When the official account for the new Scary Movie posted an Instagram video and a static image on May 21 teasing popcorn buckets shaped like a bong, director Michael Tiddes weighed in on the frenzy with a single, plain response: "is real."
The reveal set off a scramble online. The bong-shaped bucket, shown in four sizes, prompted excited comments — one user wrote, "Finally, a multipurpose popcorn bucket!" while another declared, "First popcorn bucket I’ll have to fight to get" — and sent some fans dialing their local theaters to ask where and when they could buy one.
The pushback arrived within 24 hours. On May 22, Paramount said, "The popcorn buckets were created for promotional purposes and are not for sale." That same day, AMC Theatres told a news outlet that "it has no plans to release such popcorn buckets." Regal, Alamo Drafthouse, Showcase and Cinemark did not immediately respond to requests for confirmation.
The timing made the tease feel urgent: the new Scary Movie, billed as a spiritual successor that reunites the original cast, is set to return to theaters on June 5. Fans — some of whom said they had called their local amc theaters without much luck — quickly debated whether the buckets would turn up as a theater giveaway, a chain-exclusive souvenir or a limited online novelty.

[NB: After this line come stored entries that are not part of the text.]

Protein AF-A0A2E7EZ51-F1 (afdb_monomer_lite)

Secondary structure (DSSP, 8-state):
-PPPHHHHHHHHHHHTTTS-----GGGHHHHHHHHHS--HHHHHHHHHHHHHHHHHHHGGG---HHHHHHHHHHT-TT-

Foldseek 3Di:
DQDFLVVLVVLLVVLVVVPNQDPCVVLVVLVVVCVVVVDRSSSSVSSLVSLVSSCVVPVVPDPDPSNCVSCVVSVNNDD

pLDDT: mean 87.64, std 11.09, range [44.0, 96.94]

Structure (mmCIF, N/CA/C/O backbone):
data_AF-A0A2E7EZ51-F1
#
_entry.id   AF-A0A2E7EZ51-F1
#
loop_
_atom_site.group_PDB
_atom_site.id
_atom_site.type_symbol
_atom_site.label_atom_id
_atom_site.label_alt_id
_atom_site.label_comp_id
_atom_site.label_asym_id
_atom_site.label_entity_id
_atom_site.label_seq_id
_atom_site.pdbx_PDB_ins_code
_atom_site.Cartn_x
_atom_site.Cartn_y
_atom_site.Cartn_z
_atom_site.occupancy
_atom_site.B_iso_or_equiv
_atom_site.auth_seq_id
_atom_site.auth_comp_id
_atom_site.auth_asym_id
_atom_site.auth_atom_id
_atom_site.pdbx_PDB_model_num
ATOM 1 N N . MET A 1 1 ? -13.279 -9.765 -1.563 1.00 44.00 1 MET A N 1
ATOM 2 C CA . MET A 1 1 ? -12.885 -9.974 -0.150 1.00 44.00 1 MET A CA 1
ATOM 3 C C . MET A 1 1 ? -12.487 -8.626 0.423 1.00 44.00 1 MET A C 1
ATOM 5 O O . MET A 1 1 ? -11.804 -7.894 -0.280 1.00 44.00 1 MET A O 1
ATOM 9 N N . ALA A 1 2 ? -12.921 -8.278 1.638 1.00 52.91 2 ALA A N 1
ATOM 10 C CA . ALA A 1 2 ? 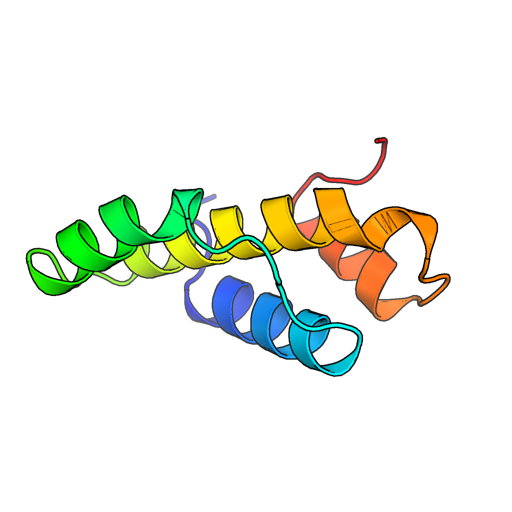-12.417 -7.080 2.312 1.00 52.91 2 ALA A CA 1
ATOM 11 C C . ALA A 1 2 ? -10.900 -7.224 2.517 1.00 52.91 2 ALA A C 1
ATOM 13 O O . ALA A 1 2 ? -10.436 -8.275 2.967 1.00 52.91 2 ALA A O 1
ATOM 14 N N . ARG A 1 3 ? -10.130 -6.209 2.121 1.00 72.19 3 ARG A N 1
ATOM 15 C CA . ARG A 1 3 ? -8.665 -6.241 2.178 1.00 72.19 3 ARG A CA 1
ATOM 16 C C . ARG A 1 3 ? -8.214 -6.055 3.630 1.00 72.19 3 ARG A C 1
ATOM 18 O O . ARG A 1 3 ? -8.817 -5.302 4.391 1.00 72.19 3 ARG A O 1
ATOM 25 N N . SER A 1 4 ? -7.189 -6.793 4.050 1.00 91.31 4 SER A N 1
ATOM 26 C CA . SER A 1 4 ? -6.690 -6.715 5.427 1.00 91.31 4 SER A CA 1
ATOM 27 C C . SER A 1 4 ? -5.695 -5.570 5.559 1.00 91.31 4 SER A C 1
ATOM 29 O O . SER A 1 4 ? -4.656 -5.606 4.906 1.00 91.31 4 SER A O 1
ATOM 31 N N . TYR A 1 5 ? -5.951 -4.633 6.478 1.00 92.06 5 TYR A N 1
ATOM 32 C CA . TYR A 1 5 ? -5.010 -3.566 6.853 1.00 92.06 5 TYR A CA 1
ATOM 33 C C . TYR A 1 5 ? -3.570 -4.067 7.017 1.00 92.06 5 TYR A C 1
ATOM 35 O O . TYR A 1 5 ? -2.641 -3.472 6.485 1.00 92.06 5 TYR A O 1
ATOM 43 N N . ALA A 1 6 ? -3.383 -5.187 7.723 1.00 94.81 6 ALA A N 1
ATOM 44 C CA . ALA A 1 6 ? -2.052 -5.725 7.996 1.00 94.81 6 ALA A CA 1
ATOM 45 C C . ALA A 1 6 ? -1.317 -6.156 6.716 1.00 94.81 6 ALA A C 1
ATOM 47 O O . ALA A 1 6 ? -0.096 -6.057 6.652 1.00 94.81 6 ALA A O 1
ATOM 48 N N . LYS A 1 7 ? -2.055 -6.624 5.701 1.00 94.88 7 LYS A N 1
ATOM 49 C CA . LYS A 1 7 ? -1.491 -6.971 4.3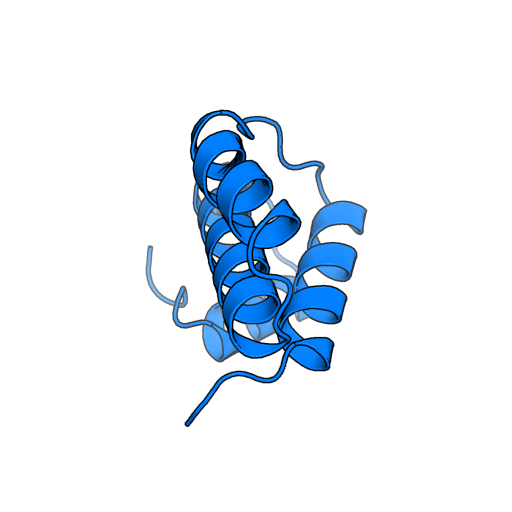95 1.00 94.88 7 LYS A CA 1
ATOM 50 C C . LYS A 1 7 ? -1.140 -5.705 3.613 1.00 94.88 7 LYS A C 1
ATOM 52 O O . LYS A 1 7 ? 0.017 -5.564 3.244 1.00 94.88 7 LYS A O 1
ATOM 57 N N . CYS A 1 8 ? -2.093 -4.787 3.437 1.00 94.50 8 CYS A N 1
ATOM 58 C CA . CYS A 1 8 ? -1.885 -3.551 2.672 1.00 94.50 8 CYS A CA 1
ATOM 59 C C . CYS A 1 8 ? -0.722 -2.730 3.243 1.00 94.50 8 CYS A C 1
ATOM 61 O O . CYS A 1 8 ? 0.148 -2.295 2.501 1.00 94.50 8 CYS A O 1
ATOM 63 N N . ARG A 1 9 ? -0.647 -2.606 4.573 1.00 95.69 9 ARG A N 1
ATOM 64 C CA . ARG A 1 9 ? 0.463 -1.932 5.247 1.00 95.69 9 ARG A CA 1
ATOM 65 C C . ARG A 1 9 ? 1.810 -2.591 4.960 1.00 95.69 9 ARG A C 1
ATOM 67 O O . ARG A 1 9 ? 2.727 -1.904 4.540 1.00 95.69 9 ARG A O 1
ATOM 74 N N . ARG A 1 10 ? 1.934 -3.902 5.204 1.00 96.94 10 ARG A N 1
ATOM 75 C CA . ARG A 1 10 ? 3.200 -4.625 5.004 1.00 96.94 10 ARG A CA 1
ATOM 76 C C . ARG A 1 10 ? 3.664 -4.519 3.556 1.00 96.94 10 ARG A C 1
ATOM 78 O O . ARG A 1 10 ? 4.854 -4.367 3.307 1.00 96.94 10 ARG A O 1
ATOM 85 N N . ASP A 1 11 ? 2.737 -4.658 2.617 1.00 96.44 11 ASP A N 1
ATOM 86 C CA . ASP A 1 11 ? 3.070 -4.660 1.201 1.00 96.44 11 ASP A CA 1
ATOM 87 C C . ASP A 1 11 ? 3.492 -3.253 0.748 1.00 96.44 11 ASP A C 1
ATOM 89 O O . ASP A 1 11 ? 4.529 -3.139 0.106 1.00 96.44 11 ASP A O 1
ATOM 93 N N . PHE A 1 12 ? 2.815 -2.186 1.194 1.00 95.56 12 PHE A N 1
ATOM 94 C CA . PHE A 1 12 ? 3.279 -0.810 0.972 1.00 95.56 12 PHE A CA 1
ATOM 95 C C . PHE A 1 12 ? 4.643 -0.531 1.622 1.00 95.56 12 PHE A C 1
ATOM 97 O O . PHE A 1 12 ? 5.559 -0.095 0.940 1.00 95.56 12 PHE A O 1
ATOM 104 N N . GLU A 1 13 ? 4.827 -0.864 2.906 1.00 96.00 13 GLU A N 1
ATOM 105 C CA . GLU A 1 13 ? 6.122 -0.713 3.596 1.00 96.00 13 GLU A CA 1
ATOM 106 C C . GLU A 1 13 ? 7.242 -1.496 2.892 1.00 96.00 13 GLU A C 1
ATOM 108 O O . GLU A 1 13 ? 8.396 -1.091 2.943 1.00 96.00 13 GLU A O 1
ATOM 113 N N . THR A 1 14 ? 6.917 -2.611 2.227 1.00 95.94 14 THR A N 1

That debate matters beyond a gimmick. The Scary Movie franchise has long leaned on weed-related imagery in its advertising and merch, and the sixth installment already carries a formal tie-in with Pax, the brand collaboration announced to promote the film. A prop that doubles as a novelty smoking device would fit that history — and help explain why the buckets, though real in the director’s view, were immediately framed by Paramount as purely promotional.
The friction is plain: the director’s offhand confirmation and the social-media tease drew demand in hours, yet the studio and the nation’s largest exhibitor moved to close the door the next day. Fans who called theaters reported little clarity; some speculated online that the items might be part of a limited online novelty collection that could go on sale later, but there is no confirmation of any retail offering and Paramount’s statement spells out the current position.

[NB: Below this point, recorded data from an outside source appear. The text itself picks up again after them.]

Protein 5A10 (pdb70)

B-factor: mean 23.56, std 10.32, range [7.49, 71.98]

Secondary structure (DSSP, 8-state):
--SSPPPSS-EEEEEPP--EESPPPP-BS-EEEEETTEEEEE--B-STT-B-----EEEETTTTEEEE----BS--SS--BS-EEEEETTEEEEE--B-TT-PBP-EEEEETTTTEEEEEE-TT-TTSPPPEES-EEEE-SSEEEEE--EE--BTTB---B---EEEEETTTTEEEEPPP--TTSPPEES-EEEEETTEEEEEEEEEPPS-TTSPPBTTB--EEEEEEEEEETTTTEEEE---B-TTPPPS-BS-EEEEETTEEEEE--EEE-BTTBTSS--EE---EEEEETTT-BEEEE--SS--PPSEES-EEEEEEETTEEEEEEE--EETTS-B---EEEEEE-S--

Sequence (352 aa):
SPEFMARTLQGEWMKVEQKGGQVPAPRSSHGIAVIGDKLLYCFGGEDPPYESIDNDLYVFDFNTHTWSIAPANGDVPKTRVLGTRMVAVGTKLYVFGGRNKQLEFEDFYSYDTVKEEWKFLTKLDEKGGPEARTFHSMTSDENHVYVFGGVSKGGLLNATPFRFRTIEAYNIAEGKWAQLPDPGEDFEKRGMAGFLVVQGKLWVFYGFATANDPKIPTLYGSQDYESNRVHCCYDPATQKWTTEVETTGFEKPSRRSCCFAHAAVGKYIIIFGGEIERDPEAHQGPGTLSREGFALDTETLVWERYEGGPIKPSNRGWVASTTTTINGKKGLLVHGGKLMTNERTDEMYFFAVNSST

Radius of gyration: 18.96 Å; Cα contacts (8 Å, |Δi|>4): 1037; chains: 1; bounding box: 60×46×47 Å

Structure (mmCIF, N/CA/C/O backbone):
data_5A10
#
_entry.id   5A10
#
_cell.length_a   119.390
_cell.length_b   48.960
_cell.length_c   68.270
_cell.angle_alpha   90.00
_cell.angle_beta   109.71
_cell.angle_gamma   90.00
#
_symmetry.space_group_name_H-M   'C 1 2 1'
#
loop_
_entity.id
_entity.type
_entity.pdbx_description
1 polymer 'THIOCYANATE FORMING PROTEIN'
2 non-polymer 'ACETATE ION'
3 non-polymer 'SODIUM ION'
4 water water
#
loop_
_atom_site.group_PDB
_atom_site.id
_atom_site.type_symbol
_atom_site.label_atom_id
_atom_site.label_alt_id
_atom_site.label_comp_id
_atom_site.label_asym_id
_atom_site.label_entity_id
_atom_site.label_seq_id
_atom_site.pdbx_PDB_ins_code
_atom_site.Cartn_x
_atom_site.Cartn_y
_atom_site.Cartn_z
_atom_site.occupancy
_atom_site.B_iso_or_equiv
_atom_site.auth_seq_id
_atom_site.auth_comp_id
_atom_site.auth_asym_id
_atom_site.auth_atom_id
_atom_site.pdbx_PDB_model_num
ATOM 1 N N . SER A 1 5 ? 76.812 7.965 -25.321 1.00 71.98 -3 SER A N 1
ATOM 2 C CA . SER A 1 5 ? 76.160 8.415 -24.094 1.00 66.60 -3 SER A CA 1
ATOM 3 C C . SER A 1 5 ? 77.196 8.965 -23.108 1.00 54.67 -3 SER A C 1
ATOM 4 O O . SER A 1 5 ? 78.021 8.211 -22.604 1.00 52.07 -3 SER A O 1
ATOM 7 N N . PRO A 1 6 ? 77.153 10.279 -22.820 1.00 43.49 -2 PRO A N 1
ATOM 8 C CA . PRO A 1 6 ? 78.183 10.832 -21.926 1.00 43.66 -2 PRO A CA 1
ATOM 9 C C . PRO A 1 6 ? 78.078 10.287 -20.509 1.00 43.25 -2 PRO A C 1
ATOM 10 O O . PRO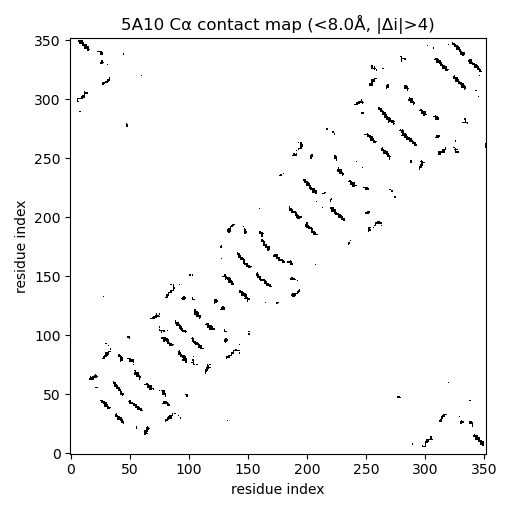 A 1 6 ? 76.998 9.867 -20.093 1.00 42.18 -2 PRO A O 1
ATOM 14 N N . GLU A 1 7 ? 79.183 10.318 -19.768 1.00 44.14 -1 GLU A N 1
ATOM 15 C CA . GLU A 1 7 ? 79.174 9.862 -18.388 1.00 43.90 -1 GLU A CA 1
ATOM 16 C C . GLU A 1 7 ? 78.198 10.689 -17.553 1.00 41.71 -1 GLU A C 1
ATOM 17 O O . GLU A 1 7 ? 77.405 10.141 -16.787 1.00 41.02 -1 GLU A O 1
ATOM 23 N N . PHE A 1 8 ? 78.267 12.010 -17.698 1.00 40.74 0 PHE A N 1
ATOM 24 C CA . PHE A 1 8 ? 77.399 12.911 -16.938 1.00 38.76 0 PHE A CA 1
ATOM 25 C C . PHE A 1 8 ? 76.081 13.126 -17.671 1.00 37.46 0 PHE A C 1
ATOM 26 O O . PHE A 1 8 ? 76.053 13.368 -18.885 1.00 37.76 0 PHE A O 1
ATOM 34 N N . MET A 1 9 ? 74.995 13.022 -16.908 1.00 36.50 1 MET A N 1
ATOM 35 C CA . MET A 1 9 ? 73.626 13.070 -17.425 1.00 38.57 1 MET A CA 1
ATOM 36 C C . MET A 1 9 ? 73.149 14.504 -17.699 1.00 37.14 1 MET A C 1
ATOM 37 O O . MET A 1 9 ? 73.072 15.319 -16.781 1.00 33.63 1 MET A O 1
ATOM 42 N N . ALA A 1 10 ? 72.824 14.811 -18.951 1.00 33.44 2 ALA A N 1
ATOM 43 C CA . ALA A 1 10 ? 72.135 16.063 -19.274 1.00 33.33 2 ALA A CA 1
ATOM 44 C C . ALA A 1 10 ? 70.638 15.890 -19.034 1.00 30.67 2 ALA A C 1
ATOM 45 O O . ALA A 1 10 ? 70.130 14.766 -19.061 1.00 32.57 2 ALA A O 1
ATOM 47 N N . ARG A 1 11 ? 69.920 16.991 -18.806 1.00 29.27 3 ARG A N 1
ATOM 48 C CA . ARG A 1 11 ? 68.476 16.900 -18.585 1.00 28.71 3 ARG A CA 1
ATOM 49 C C . ARG A 1 11 ? 67.725 16.480 -19.853 1.00 30.93 3 ARG A C 1
ATOM 50 O O . ARG A 1 11 ? 68.087 16.868 -20.972 1.00 34.85 3 ARG A O 1
ATOM 58 N N . THR A 1 12 ? 66.674 15.689 -19.658 1.00 27.63 4 THR A N 1
ATOM 59 C CA . THR A 1 12 ? 65.938 15.081 -20.762 1.00 28.14 4 THR A CA 1
ATOM 60 C C . THR A 1 12 ? 64.978 16.053 -21.423 1.00 32.80 4 THR A C 1
ATOM 61 O O . THR A 1 12 ? 65.028 16.245 -22.639 1.00 31.81 4 THR A O 1
ATOM 65 N N . LEU A 1 13 ? 64.100 16.656 -20.623 1.00 29.40 5 LEU A N 1
ATOM 66 C CA . LEU A 1 13 ? 63.185 17.658 -21.138 1.00 27.31 5 LEU A CA 1
ATOM 67 C C . LEU A 1 13 ? 63.916 18.987 -21.231 1.00 27.81 5 LEU A C 1
ATOM 68 O O . LEU A 1 13 ? 64.262 19.597 -20.209 1.00 36.63 5 LEU A O 1
ATOM 73 N N . GLN A 1 14 ? 64.165 19.417 -22.455 1.00 28.96 6 GLN A N 1
ATOM 74 C CA . GLN A 1 14 ? 64.907 20.639 -22.703 1.00 26.29 6 GLN A CA 1
ATOM 75 C C . GLN A 1 14 ? 64.001 21.693 -23.312 1.00 27.79 6 GLN A C 1
ATOM 76 O O . GLN A 1 14 ? 63.098 21.390 -24.084 1.00 29.99 6 GLN A O 1
ATOM 82 N N . GLY A 1 15 ? 64.265 22.939 -22.956 1.00 25.70 7 GLY A N 1
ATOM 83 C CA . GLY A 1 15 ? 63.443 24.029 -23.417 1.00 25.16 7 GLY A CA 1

What comes next is straightforward. With Paramount saying the buckets were created for promotional purposes and not for sale, and with AMC Theatres saying it "has no plans to release such popcorn buckets," the likelihood that moviegoers will be able to buy the bong-shaped buckets at mainstream chains before or on the film’s June 5 return is low. The unanswered piece is whether the studio will convert the promotional pieces into a controlled online drop or a collectible later — a possibility the studio has neither confirmed nor denied.
For now, the viral item exists mostly as an internet image and a director’s short confirmation rather than a product customers can purchase at the box office. Fans itching for the novelty should expect the studio to control any future release; until Paramount or a retailer changes course, the buckets will remain promotional props, not theater merchandise.